F.Lux is a great app for Macbooks and iOS as it tracks the sun and reduces the blue in your screen as it gets darker out side - which reduces the impact on your sleep cycle that using electronics can have for many people (something like 1/2 the population reports this problem). I found "Twilight" for Android, which I could attempt to side load, but I really rather get something through the Amazon store if possible. 

Does anyone know of any?
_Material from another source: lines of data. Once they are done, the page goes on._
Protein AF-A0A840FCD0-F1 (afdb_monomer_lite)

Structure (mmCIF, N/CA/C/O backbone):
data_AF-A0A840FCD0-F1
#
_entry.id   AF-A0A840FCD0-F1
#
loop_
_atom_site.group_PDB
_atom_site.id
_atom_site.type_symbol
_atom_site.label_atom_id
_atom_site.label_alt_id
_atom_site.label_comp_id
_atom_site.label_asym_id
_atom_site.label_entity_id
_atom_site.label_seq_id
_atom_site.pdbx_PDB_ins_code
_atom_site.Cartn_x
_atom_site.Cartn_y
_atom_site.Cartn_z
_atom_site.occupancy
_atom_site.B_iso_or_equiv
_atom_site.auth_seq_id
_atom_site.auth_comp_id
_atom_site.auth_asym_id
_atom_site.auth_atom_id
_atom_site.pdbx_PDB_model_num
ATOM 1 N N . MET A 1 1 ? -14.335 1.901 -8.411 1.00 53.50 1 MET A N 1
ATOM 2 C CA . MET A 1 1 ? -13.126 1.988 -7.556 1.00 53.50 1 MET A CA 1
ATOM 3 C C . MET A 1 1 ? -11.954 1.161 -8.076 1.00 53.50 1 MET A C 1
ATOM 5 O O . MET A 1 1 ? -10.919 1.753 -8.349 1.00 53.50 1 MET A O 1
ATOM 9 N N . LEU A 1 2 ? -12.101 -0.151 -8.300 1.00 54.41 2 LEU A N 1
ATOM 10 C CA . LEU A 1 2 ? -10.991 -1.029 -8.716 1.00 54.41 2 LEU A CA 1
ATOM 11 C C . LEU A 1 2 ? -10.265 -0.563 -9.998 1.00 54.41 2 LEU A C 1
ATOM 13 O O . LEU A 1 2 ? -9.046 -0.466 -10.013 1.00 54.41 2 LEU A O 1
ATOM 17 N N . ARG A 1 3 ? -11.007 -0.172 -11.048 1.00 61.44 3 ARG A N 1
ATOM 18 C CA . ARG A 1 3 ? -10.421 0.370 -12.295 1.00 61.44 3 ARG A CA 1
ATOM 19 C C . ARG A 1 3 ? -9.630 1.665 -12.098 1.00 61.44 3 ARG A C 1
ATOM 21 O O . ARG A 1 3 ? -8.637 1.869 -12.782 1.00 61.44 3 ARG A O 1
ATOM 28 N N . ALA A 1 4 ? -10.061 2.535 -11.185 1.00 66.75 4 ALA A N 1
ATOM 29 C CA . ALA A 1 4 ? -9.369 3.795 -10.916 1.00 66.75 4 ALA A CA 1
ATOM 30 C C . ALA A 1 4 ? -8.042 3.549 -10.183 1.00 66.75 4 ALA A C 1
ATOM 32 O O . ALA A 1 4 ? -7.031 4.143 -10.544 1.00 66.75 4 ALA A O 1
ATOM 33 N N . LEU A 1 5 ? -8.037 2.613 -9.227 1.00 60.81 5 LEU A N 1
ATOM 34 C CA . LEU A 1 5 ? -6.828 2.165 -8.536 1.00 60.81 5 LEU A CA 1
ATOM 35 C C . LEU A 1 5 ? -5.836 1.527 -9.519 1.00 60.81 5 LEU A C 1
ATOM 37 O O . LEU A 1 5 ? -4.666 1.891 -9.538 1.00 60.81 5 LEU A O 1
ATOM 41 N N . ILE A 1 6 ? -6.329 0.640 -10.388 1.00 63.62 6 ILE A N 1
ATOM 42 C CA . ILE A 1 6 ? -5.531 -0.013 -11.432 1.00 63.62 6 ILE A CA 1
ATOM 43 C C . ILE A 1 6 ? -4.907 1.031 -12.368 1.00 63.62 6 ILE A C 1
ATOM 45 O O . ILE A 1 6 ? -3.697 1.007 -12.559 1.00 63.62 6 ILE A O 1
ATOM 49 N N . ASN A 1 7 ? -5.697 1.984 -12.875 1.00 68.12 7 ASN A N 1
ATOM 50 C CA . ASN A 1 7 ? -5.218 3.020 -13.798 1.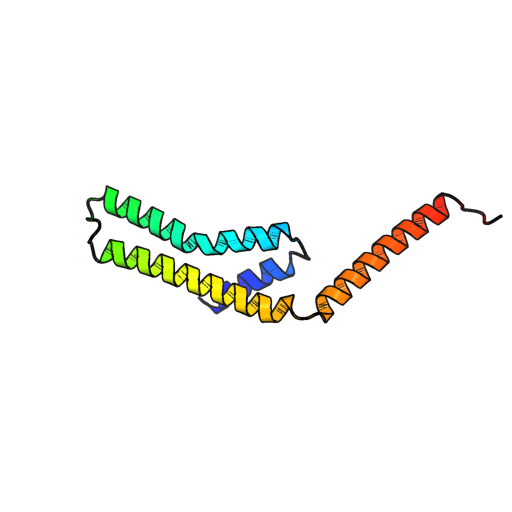00 68.12 7 ASN A CA 1
ATOM 51 C C . ASN A 1 7 ? -4.235 4.011 -13.152 1.00 68.12 7 ASN A C 1
ATOM 53 O O . ASN A 1 7 ? -3.300 4.463 -13.813 1.00 68.12 7 ASN A O 1
ATOM 57 N N . TRP A 1 8 ? -4.440 4.375 -11.881 1.00 66.12 8 TRP A N 1
ATOM 58 C CA . TRP A 1 8 ? -3.495 5.219 -11.144 1.00 66.12 8 TRP A CA 1
ATOM 59 C C . TRP A 1 8 ? -2.166 4.490 -10.926 1.00 66.12 8 TRP A C 1
ATOM 61 O O . TRP A 1 8 ? -1.113 5.041 -11.243 1.00 66.12 8 TRP A O 1
ATOM 71 N N . MET A 1 9 ? -2.221 3.227 -10.489 1.00 60.72 9 MET A N 1
ATOM 72 C CA . MET A 1 9 ? -1.029 2.394 -10.321 1.00 60.72 9 MET A CA 1
ATOM 73 C C . MET A 1 9 ? -0.307 2.156 -11.650 1.00 60.72 9 MET A C 1
ATOM 75 O O . MET A 1 9 ? 0.916 2.177 -11.664 1.00 60.72 9 MET A O 1
ATOM 79 N N . ASP A 1 10 ? -1.036 1.988 -12.759 1.00 62.25 10 ASP A N 1
ATOM 80 C CA . ASP A 1 10 ? -0.470 1.845 -14.106 1.00 62.25 10 ASP A CA 1
ATOM 81 C C . ASP A 1 10 ? 0.290 3.087 -14.573 1.00 62.25 10 ASP A C 1
ATOM 83 O O . ASP A 1 10 ? 1.387 2.971 -15.122 1.00 62.25 10 ASP A O 1
ATOM 87 N N . ARG A 1 11 ? -0.256 4.286 -14.331 1.00 62.72 11 ARG A N 1
ATOM 88 C CA . ARG A 1 11 ? 0.451 5.543 -14.627 1.00 62.72 11 ARG A CA 1
ATOM 89 C C . ARG A 1 11 ? 1.699 5.712 -13.776 1.00 62.72 11 ARG A C 1
ATOM 91 O O . ARG A 1 11 ? 2.743 6.084 -14.309 1.00 62.72 11 ARG A O 1
ATOM 98 N N . ASP A 1 12 ? 1.593 5.446 -12.478 1.00 61.62 12 ASP A N 1
ATOM 99 C CA . ASP A 1 12 ? 2.732 5.561 -11.571 1.00 61.62 12 ASP A CA 1
ATOM 100 C C . ASP A 1 12 ? 3.843 4.574 -11.966 1.00 61.62 12 ASP A C 1
ATOM 102 O O . ASP A 1 12 ? 5.015 4.948 -12.041 1.00 61.62 12 ASP A O 1
ATOM 106 N N . TRP A 1 13 ? 3.463 3.361 -12.375 1.00 57.00 13 TRP A N 1
ATOM 107 C CA . TRP A 1 13 ? 4.379 2.335 -12.870 1.00 57.00 13 TRP A CA 1
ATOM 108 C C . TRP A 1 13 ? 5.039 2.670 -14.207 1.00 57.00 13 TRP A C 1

Not just dimmers, but apps that reduce the blue light... thanks!


----------



## Ann in Arlington

Bluelight Filter for Eye Care 
Bluelight blocking 
Anit Bluelight Screen Filter 
Smart Dimmer - An Intelligent Eye Care. 

Found these with a quick search . . .haven't used any of them, but they're all free.


----------



## Betsy the Quilter

I don't believe Anit Bluelight Screen Filter is compatible with the Fire; it's only shown as compatible with my Samsung.  The last one isn't compatible with the original Fire, but shows compatible with my HDX.

Betsy


----------



## Ann in Arlington

Oh! Right! I see the Anit is only compatible with my phone. The others show as compatible with both my Fires . . . . both HDX models but a couple of years old.
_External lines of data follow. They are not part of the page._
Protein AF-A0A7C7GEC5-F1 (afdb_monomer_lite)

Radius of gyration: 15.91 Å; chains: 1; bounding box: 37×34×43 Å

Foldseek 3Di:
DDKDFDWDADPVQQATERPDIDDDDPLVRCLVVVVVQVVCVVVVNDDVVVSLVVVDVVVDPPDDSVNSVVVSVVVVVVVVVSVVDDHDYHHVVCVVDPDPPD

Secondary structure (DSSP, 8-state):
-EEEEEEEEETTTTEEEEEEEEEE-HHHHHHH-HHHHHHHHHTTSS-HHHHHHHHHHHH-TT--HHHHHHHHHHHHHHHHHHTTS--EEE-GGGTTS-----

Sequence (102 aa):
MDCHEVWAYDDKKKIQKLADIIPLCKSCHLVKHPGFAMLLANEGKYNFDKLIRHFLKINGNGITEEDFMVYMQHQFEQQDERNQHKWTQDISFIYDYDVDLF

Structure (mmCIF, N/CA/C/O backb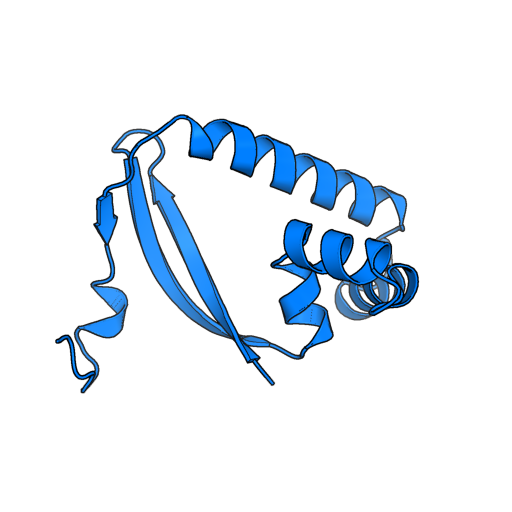one):
data_AF-A0A7C7GEC5-F1
#
_entry.id   AF-A0A7C7GEC5-F1
#
loop_
_atom_site.group_PDB
_atom_site.id
_atom_site.type_symbol
_atom_site.label_atom_id
_atom_site.label_alt_id
_atom_site.label_comp_id
_atom_site.label_asym_id
_atom_site.label_entity_id
_atom_site.label_seq_id
_atom_site.pdbx_PDB_ins_code
_atom_site.Cartn_x
_atom_site.Cartn_y
_atom_site.Cartn_z
_atom_site.occupancy
_atom_site.B_iso_or_equiv
_atom_site.auth_seq_id
_atom_site.auth_comp_id
_atom_site.auth_asym_id
_atom_site.auth_atom_id
_atom_site.pdbx_PDB_model_num
ATOM 1 N N . MET A 1 1 ? -10.694 -12.010 4.970 1.00 83.88 1 MET A N 1
ATOM 2 C CA . MET A 1 1 ? -9.238 -12.195 4.959 1.00 83.88 1 MET A CA 1
ATOM 3 C C . MET A 1 1 ? -8.882 -11.977 3.522 1.00 83.88 1 MET A C 1
ATOM 5 O O . MET A 1 1 ? -9.563 -12.548 2.679 1.00 83.88 1 MET A O 1
ATOM 9 N N . ASP A 1 2 ? -7.948 -11.076 3.279 1.00 93.56 2 ASP A N 1
ATOM 10 C CA . ASP A 1 2 ? -7.696 -10.513 1.961 1.00 93.56 2 ASP A CA 1
ATOM 11 C C . ASP A 1 2 ? -6.214 -10.750 1.649 1.00 93.56 2 ASP A C 1
ATOM 13 O O . ASP A 1 2 ? -5.374 -10.664 2.550 1.00 93.56 2 ASP A O 1
ATOM 17 N N . CYS A 1 3 ? -5.900 -11.099 0.406 1.00 94.75 3 CYS A N 1
ATOM 18 C CA . CYS A 1 3 ? -4.521 -11.277 -0.037 1.00 94.75 3 CYS A CA 1
ATOM 19 C C . CYS A 1 3 ? -3.882 -9.910 -0.277 1.00 94.75 3 CYS A C 1
ATOM 21 O O . CYS A 1 3 ? -4.491 -9.052 -0.909 1.00 94.75 3 CYS A O 1
ATOM 23 N N . HIS A 1 4 ? -2.661 -9.728 0.217 1.00 96.44 4 HIS A N 1
ATOM 24 C CA . HIS A 1 4 ? -1.879 -8.520 0.012 1.00 96.44 4 HIS A CA 1
ATOM 25 C C . HIS A 1 4 ? -0.555 -8.851 -0.666 1.00 96.44 4 HIS A C 1
ATOM 27 O O . HIS A 1 4 ? 0.206 -9.691 -0.184 1.00 96.44 4 HIS A O 1
ATOM 33 N N . GLU A 1 5 ? -0.287 -8.164 -1.767 1.00 96.19 5 GLU A N 1
ATOM 34 C CA . GLU A 1 5 ? 0.961 -8.255 -2.513 1.00 96.19 5 GLU A CA 1
ATOM 35 C C . GLU A 1 5 ? 2.060 -7.477 -1.783 1.00 96.1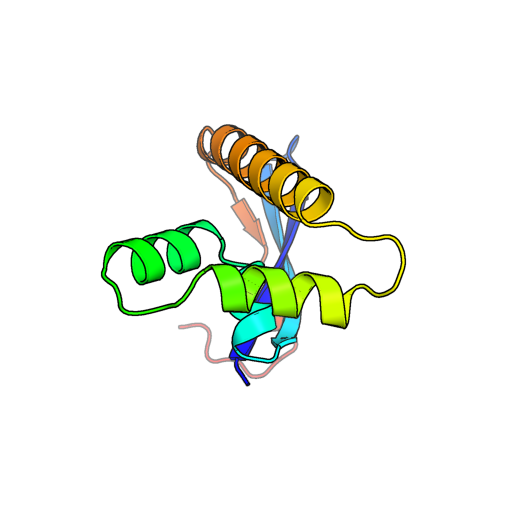9 5 GLU A C 1
ATOM 37 O O . GLU A 1 5 ? 1.914 -6.290 -1.483 1.00 96.19 5 GLU A O 1
ATOM 42 N N . VAL A 1 6 ? 3.185 -8.132 -1.519 1.00 97.00 6 VAL A N 1
ATOM 43 C CA . VAL A 1 6 ? 4.370 -7.498 -0.944 1.00 97.00 6 VAL A CA 1
ATOM 44 C C . VAL A 1 6 ? 5.347 -7.207 -2.072 1.00 97.00 6 VAL A C 1
ATOM 46 O O . VAL A 1 6 ? 5.855 -8.120 -2.718 1.00 97.00 6 VAL A O 1
ATOM 49 N N . TRP A 1 7 ? 5.632 -5.927 -2.294 1.00 97.19 7 TRP A N 1
ATOM 50 C CA . TRP A 1 7 ? 6.497 -5.467 -3.377 1.00 97.19 7 TRP A CA 1
ATOM 51 C C . TRP A 1 7 ? 7.852 -4.989 -2.845 1.00 97.19 7 TRP A C 1
ATOM 53 O O . TRP A 1 7 ? 7.916 -4.164 -1.933 1.00 97.19 7 TRP A O 1
ATOM 63 N N . ALA A 1 8 ? 8.937 -5.473 -3.447 1.00 97.44 8 ALA A N 1
ATOM 64 C CA . ALA A 1 8 ? 10.284 -4.936 -3.285 1.00 97.44 8 ALA A CA 1
ATOM 65 C C . ALA A 1 8 ? 10.625 -4.018 -4.468 1.00 97.44 8 ALA A C 1
ATOM 67 O O . ALA A 1 8 ? 10.252 -4.298 -5.606 1.00 97.44 8 ALA A O 1
ATOM 68 N N . TYR A 1 9 ? 11.356 -2.934 -4.210 1.00 97.31 9 TYR A N 1
ATOM 69 C CA . TYR A 1 9 ? 11.688 -1.932 -5.223 1.00 97.31 9 TYR A CA 1
ATOM 70 C C . TYR A 1 9 ? 13.208 -1.774 -5.340 1.00 97.31 9 TYR A C 1
ATOM 72 O O . TYR A 1 9 ? 13.891 -1.537 -4.346 1.00 97.31 9 TYR A O 1
ATOM 80 N N . ASP A 1 10 ? 13.738 -1.896 -6.560 1.00 97.50 10 ASP A N 1
ATOM 81 C CA . ASP A 1 10 ? 15.074 -1.412 -6.929 1.00 97.50 10 ASP A CA 1
ATOM 82 C C . ASP A 1 10 ? 14.898 -0.070 -7.649 1.00 97.50 10 ASP A C 1
ATOM 84 O O . ASP A 1 10 ? 14.705 -0.019 -8.868 1.00 97.50 10 ASP A O 1
ATOM 88 N N . ASP A 1 11 ? 14.940 1.031 -6.892 1.00 95.38 11 ASP A N 1
ATOM 89 C CA . ASP A 1 11 ? 14.716 2.380 -7.423 1.00 95.38 11 ASP A CA 1
ATOM 90 C C . ASP A 1 11 ? 15.811 2.832 -8.410 1.00 95.38 11 ASP A C 1
ATOM 92 O O . ASP A 1 11 ? 15.593 3.780 -9.165 1.00 95.38 11 ASP A O 1
ATOM 96 N N . LYS A 1 12 ? 16.976 2.167 -8.461 1.00 96.25 12 LYS A N 1
ATOM 97 C CA . LYS A 1 12 ? 18.041 2.489 -9.429 1.00 96.25 12 LYS A CA 1
ATOM 98 C C . LYS A 1 12 ? 17.783 1.833 -10.778 1.00 96.25 12 LYS A C 1
ATOM 100 O O . LYS A 1 12 ? 17.916 2.486 -11.809 1.00 96.25 12 LYS A O 1
ATOM 105 N N . LYS A 1 13 ? 17.417 0.549 -10.775 1.00 97.75 13 LYS A N 1
ATOM 106 C CA . LYS A 1 13 ? 17.105 -0.211 -11.998 1.00 97.75 13 LYS A CA 1
ATOM 107 C C . LYS A 1 13 ? 15.649 -0.070 -12.438 1.00 97.75 13 LYS A C 1
ATOM 109 O O . LYS A 1 13 ? 15.306 -0.541 -13.517 1.00 97.75 13 LYS A O 1
ATOM 114 N N . LYS A 1 14 ? 14.811 0.562 -11.612 1.00 98.00 14 LYS A N 1
ATOM 115 C CA . LYS A 1 14 ? 13.359 0.676 -11.790 1.00 98.00 14 LYS A CA 1
ATOM 116 C C . LYS A 1 14 ? 12.696 -0.694 -11.951 1.00 98.00 14 LYS A C 1
ATOM 118 O O . LYS A 1 14 ? 11.890 -0.907 -12.855 1.00 98.00 14 LYS A O 1
ATOM 123 N N . ILE A 1 15 ? 13.043 -1.621 -11.055 1.00 98.25 15 ILE A N 1
ATOM 124 C CA . ILE A 1 15 ? 12.418 -2.948 -10.965 1.00 98.25 15 ILE A CA 1
ATOM 125 C C . ILE A 1 15 ? 11.482 -2.977 -9.757 1.00 98.25 15 ILE A C 1
ATOM 127 O O . ILE A 1 15 ? 11.915 -2.727 -8.634 1.00 98.25 15 ILE A O 1
ATOM 131 N N . GLN A 1 16 ? 10.211 -3.289 -9.998 1.00 98.31 16 GLN A N 1
ATOM 132 C CA . GLN A 1 16 ? 9.210 -3.568 -8.974 1.00 98.31 16 GLN A CA 1
ATOM 133 C C . GLN A 1 16 ? 9.023 -5.085 -8.938 1.00 98.31 16 GLN A C 1
ATOM 135 O O . GLN A 1 16 ? 8.466 -5.667 -9.865 1.00 98.31 16 GLN A O 1
ATOM 140 N N . LYS A 1 17 ? 9.517 -5.735 -7.889 1.00 98.06 17 LYS A N 1
ATOM 141 C CA . LYS A 1 17 ? 9.494 -7.188 -7.758 1.00 98.06 17 LYS A CA 1
ATOM 142 C C . LYS A 1 17 ? 8.409 -7.630 -6.788 1.00 98.06 17 LYS A C 1
ATOM 144 O O . LYS A 1 17 ? 8.400 -7.175 -5.645 1.00 98.06 17 LYS A O 1
ATOM 149 N N . LEU A 1 18 ? 7.531 -8.532 -7.219 1.00 97.56 18 LEU A N 1
ATOM 150 C CA . LEU A 1 18 ? 6.621 -9.233 -6.319 1.00 97.56 18 LEU A CA 1
ATOM 151 C C . LEU A 1 18 ? 7.474 -10.146 -5.443 1.00 97.56 18 LEU A C 1
ATOM 153 O O . LEU A 1 18 ? 8.149 -11.041 -5.947 1.00 97.56 18 LEU A O 1
ATOM 157 N N . ALA A 1 19 ? 7.519 -9.855 -4.150 1.00 97.38 19 ALA A N 1
ATOM 158 C CA . ALA A 1 19 ? 8.359 -10.563 -3.196 1.00 97.38 19 ALA A CA 1
ATOM 159 C C . ALA A 1 19 ? 7.580 -11.636 -2.436 1.00 97.38 19 ALA A C 1
ATOM 161 O O . ALA A 1 19 ? 8.159 -12.663 -2.095 1.00 97.38 19 ALA A O 1
ATOM 162 N N . ASP A 1 20 ? 6.300 -11.381 -2.155 1.00 96.12 20 ASP A N 1
ATOM 163 C CA . ASP A 1 20 ? 5.436 -12.298 -1.416 1.00 96.12 20 ASP A CA 1
ATOM 164 C C . ASP A 1 20 ? 3.948 -11.968 -1.637 1.00 96.12 20 ASP A C 1
ATOM 166 O O . ASP A 1 20 ? 3.602 -10.874 -2.095 1.00 96.12 20 ASP A O 1
ATOM 170 N N . ILE A 1 21 ? 3.063 -12.889 -1.257 1.00 95.25 21 ILE A N 1
ATOM 171 C CA . ILE A 1 21 ? 1.617 -12.670 -1.142 1.00 95.25 21 ILE A CA 1
ATOM 172 C C . ILE A 1 21 ? 1.178 -13.167 0.234 1.00 95.25 21 ILE A C 1
ATOM 174 O O . ILE A 1 21 ? 1.153 -14.367 0.502 1.00 95.25 21 ILE A O 1
ATOM 178 N N . ILE A 1 22 ? 0.775 -12.243 1.106 1.00 95.88 22 ILE A N 1
ATOM 179 C CA . ILE A 1 22 ? 0.432 -12.564 2.495 1.00 95.88 22 ILE A CA 1
ATOM 180 C C . ILE A 1 22 ? -1.067 -12.397 2.770 1.00 95.88 22 ILE A C 1
ATOM 182 O O . ILE A 1 22 ? -1.695 -11.464 2.261 1.00 95.88 22 ILE A O 1
ATOM 186 N N . PRO A 1 23 ? -1.676 -13.256 3.606 1.00 96.62 23 PRO A N 1
ATOM 187 C CA . PRO A 1 23 ? -3.062 -13.088 4.009 1.00 96.62 23 PRO A CA 1
ATOM 188 C C . PRO A 1 23 ? -3.170 -12.079 5.162 1.00 96.62 23 PRO A C 1
ATOM 190 O O . PRO A 1 23 ? -2.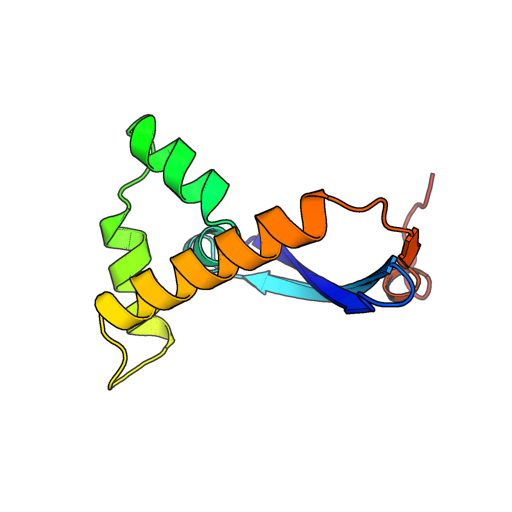564 -12.244 6.221 1.00 96.62 23 PRO A O 1
ATOM 193 N N . LEU A 1 24 ? -3.995 -11.047 4.992 1.00 97.00 24 LEU A N 1
ATOM 194 C CA . LEU A 1 24 ? -4.248 -10.019 6.002 1.00 97.00 24 LEU A CA 1
ATOM 195 C C . LEU A 1 24 ? -5.719 -9.990 6.428 1.00 97.00 24 LEU A C 1
ATOM 197 O O . LEU A 1 24 ? -6.641 -10.330 5.680 1.00 97.00 24 LEU A O 1
ATOM 201 N N . CYS A 1 25 ? -5.979 -9.555 7.664 1.00 96.44 25 CYS A N 1
ATOM 202 C CA . CYS A 1 25 ? -7.339 -9.168 8.030 1.00 96.44 25 CYS A CA 1
ATOM 203 C C . CYS A 1 25 ? -7.734 -7.889 7.267 1.00 96.44 25 CYS A C 1
ATOM 205 O O . CYS A 1 25 ? -6.865 -7.105 6.893 1.00 96.44 25 CYS A O 1
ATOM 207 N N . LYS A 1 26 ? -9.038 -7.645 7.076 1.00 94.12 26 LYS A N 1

The reviews for the bottom one say it doesn't work with the browser, but apparently works fine when just reading . . . . . 

Still: not sure any are what you're looking for . . .


----------



## 68564

Ann in Arlington said:


> Bluelight Filter for Eye Care
> Bluelight blocking
> Anit Bluelight Screen Filter
> Smart Dimmer - An Intelligent Eye Care.
> 
> Found these with a quick search . . .haven't used any of them, but they're all free.


Thanks...

First one the reviewers all say do not use with HD Fires cause it does not cover the whole screen
Third one is not compat with any of my devices. 
Forth one all the reviews say breaks silk.

the other one has no reviews... I guess it is worth a shot.  Can always factory reset if it goes bad! LOL


----------



## 68564

Ann in Arlington said:


> Oh! Right! I see the Anit is only compatible with my phone. The others show as compatible with both my Fires . . . . both HDX models but a couple of years old.
> 
> The reviews for the bottom one say it doesn't work with the browser, but apparently works fine when just reading . . . . .
> 
> Still: not sure any are what you're looking for . . .


Betsy: Yeah, I do not think so either. What I am looking for (for my wife's 6" fire) is something that does: https://justgetflux.com/ Basicaly it tracks the time of day, and as it gets darker out side, it reduces the blue light slowly mimicing sunset and night time. Thus eliminating (or reducing) the negative impact of the blue light form screens on your circadian rhythm. It does not seem to bother me, but does seem to bother her. 44% of the population of humans supposedly have an issue like this.

Still might just try side loading Twilight.

Google Play store has the Twilight app which is usually recommended as an alternative, but Amazon does not so not sure if it would be compatible.


----------



## 68564

So I gave in and side loaded Twilight. It runs fine, and unlike the ones above covers the whole screen... BUT Silk browser does not work when it is running.  So close. But she might not care since I am pretty sure she does not use Silk at all. Will have to test and see if it helps her at all.


----------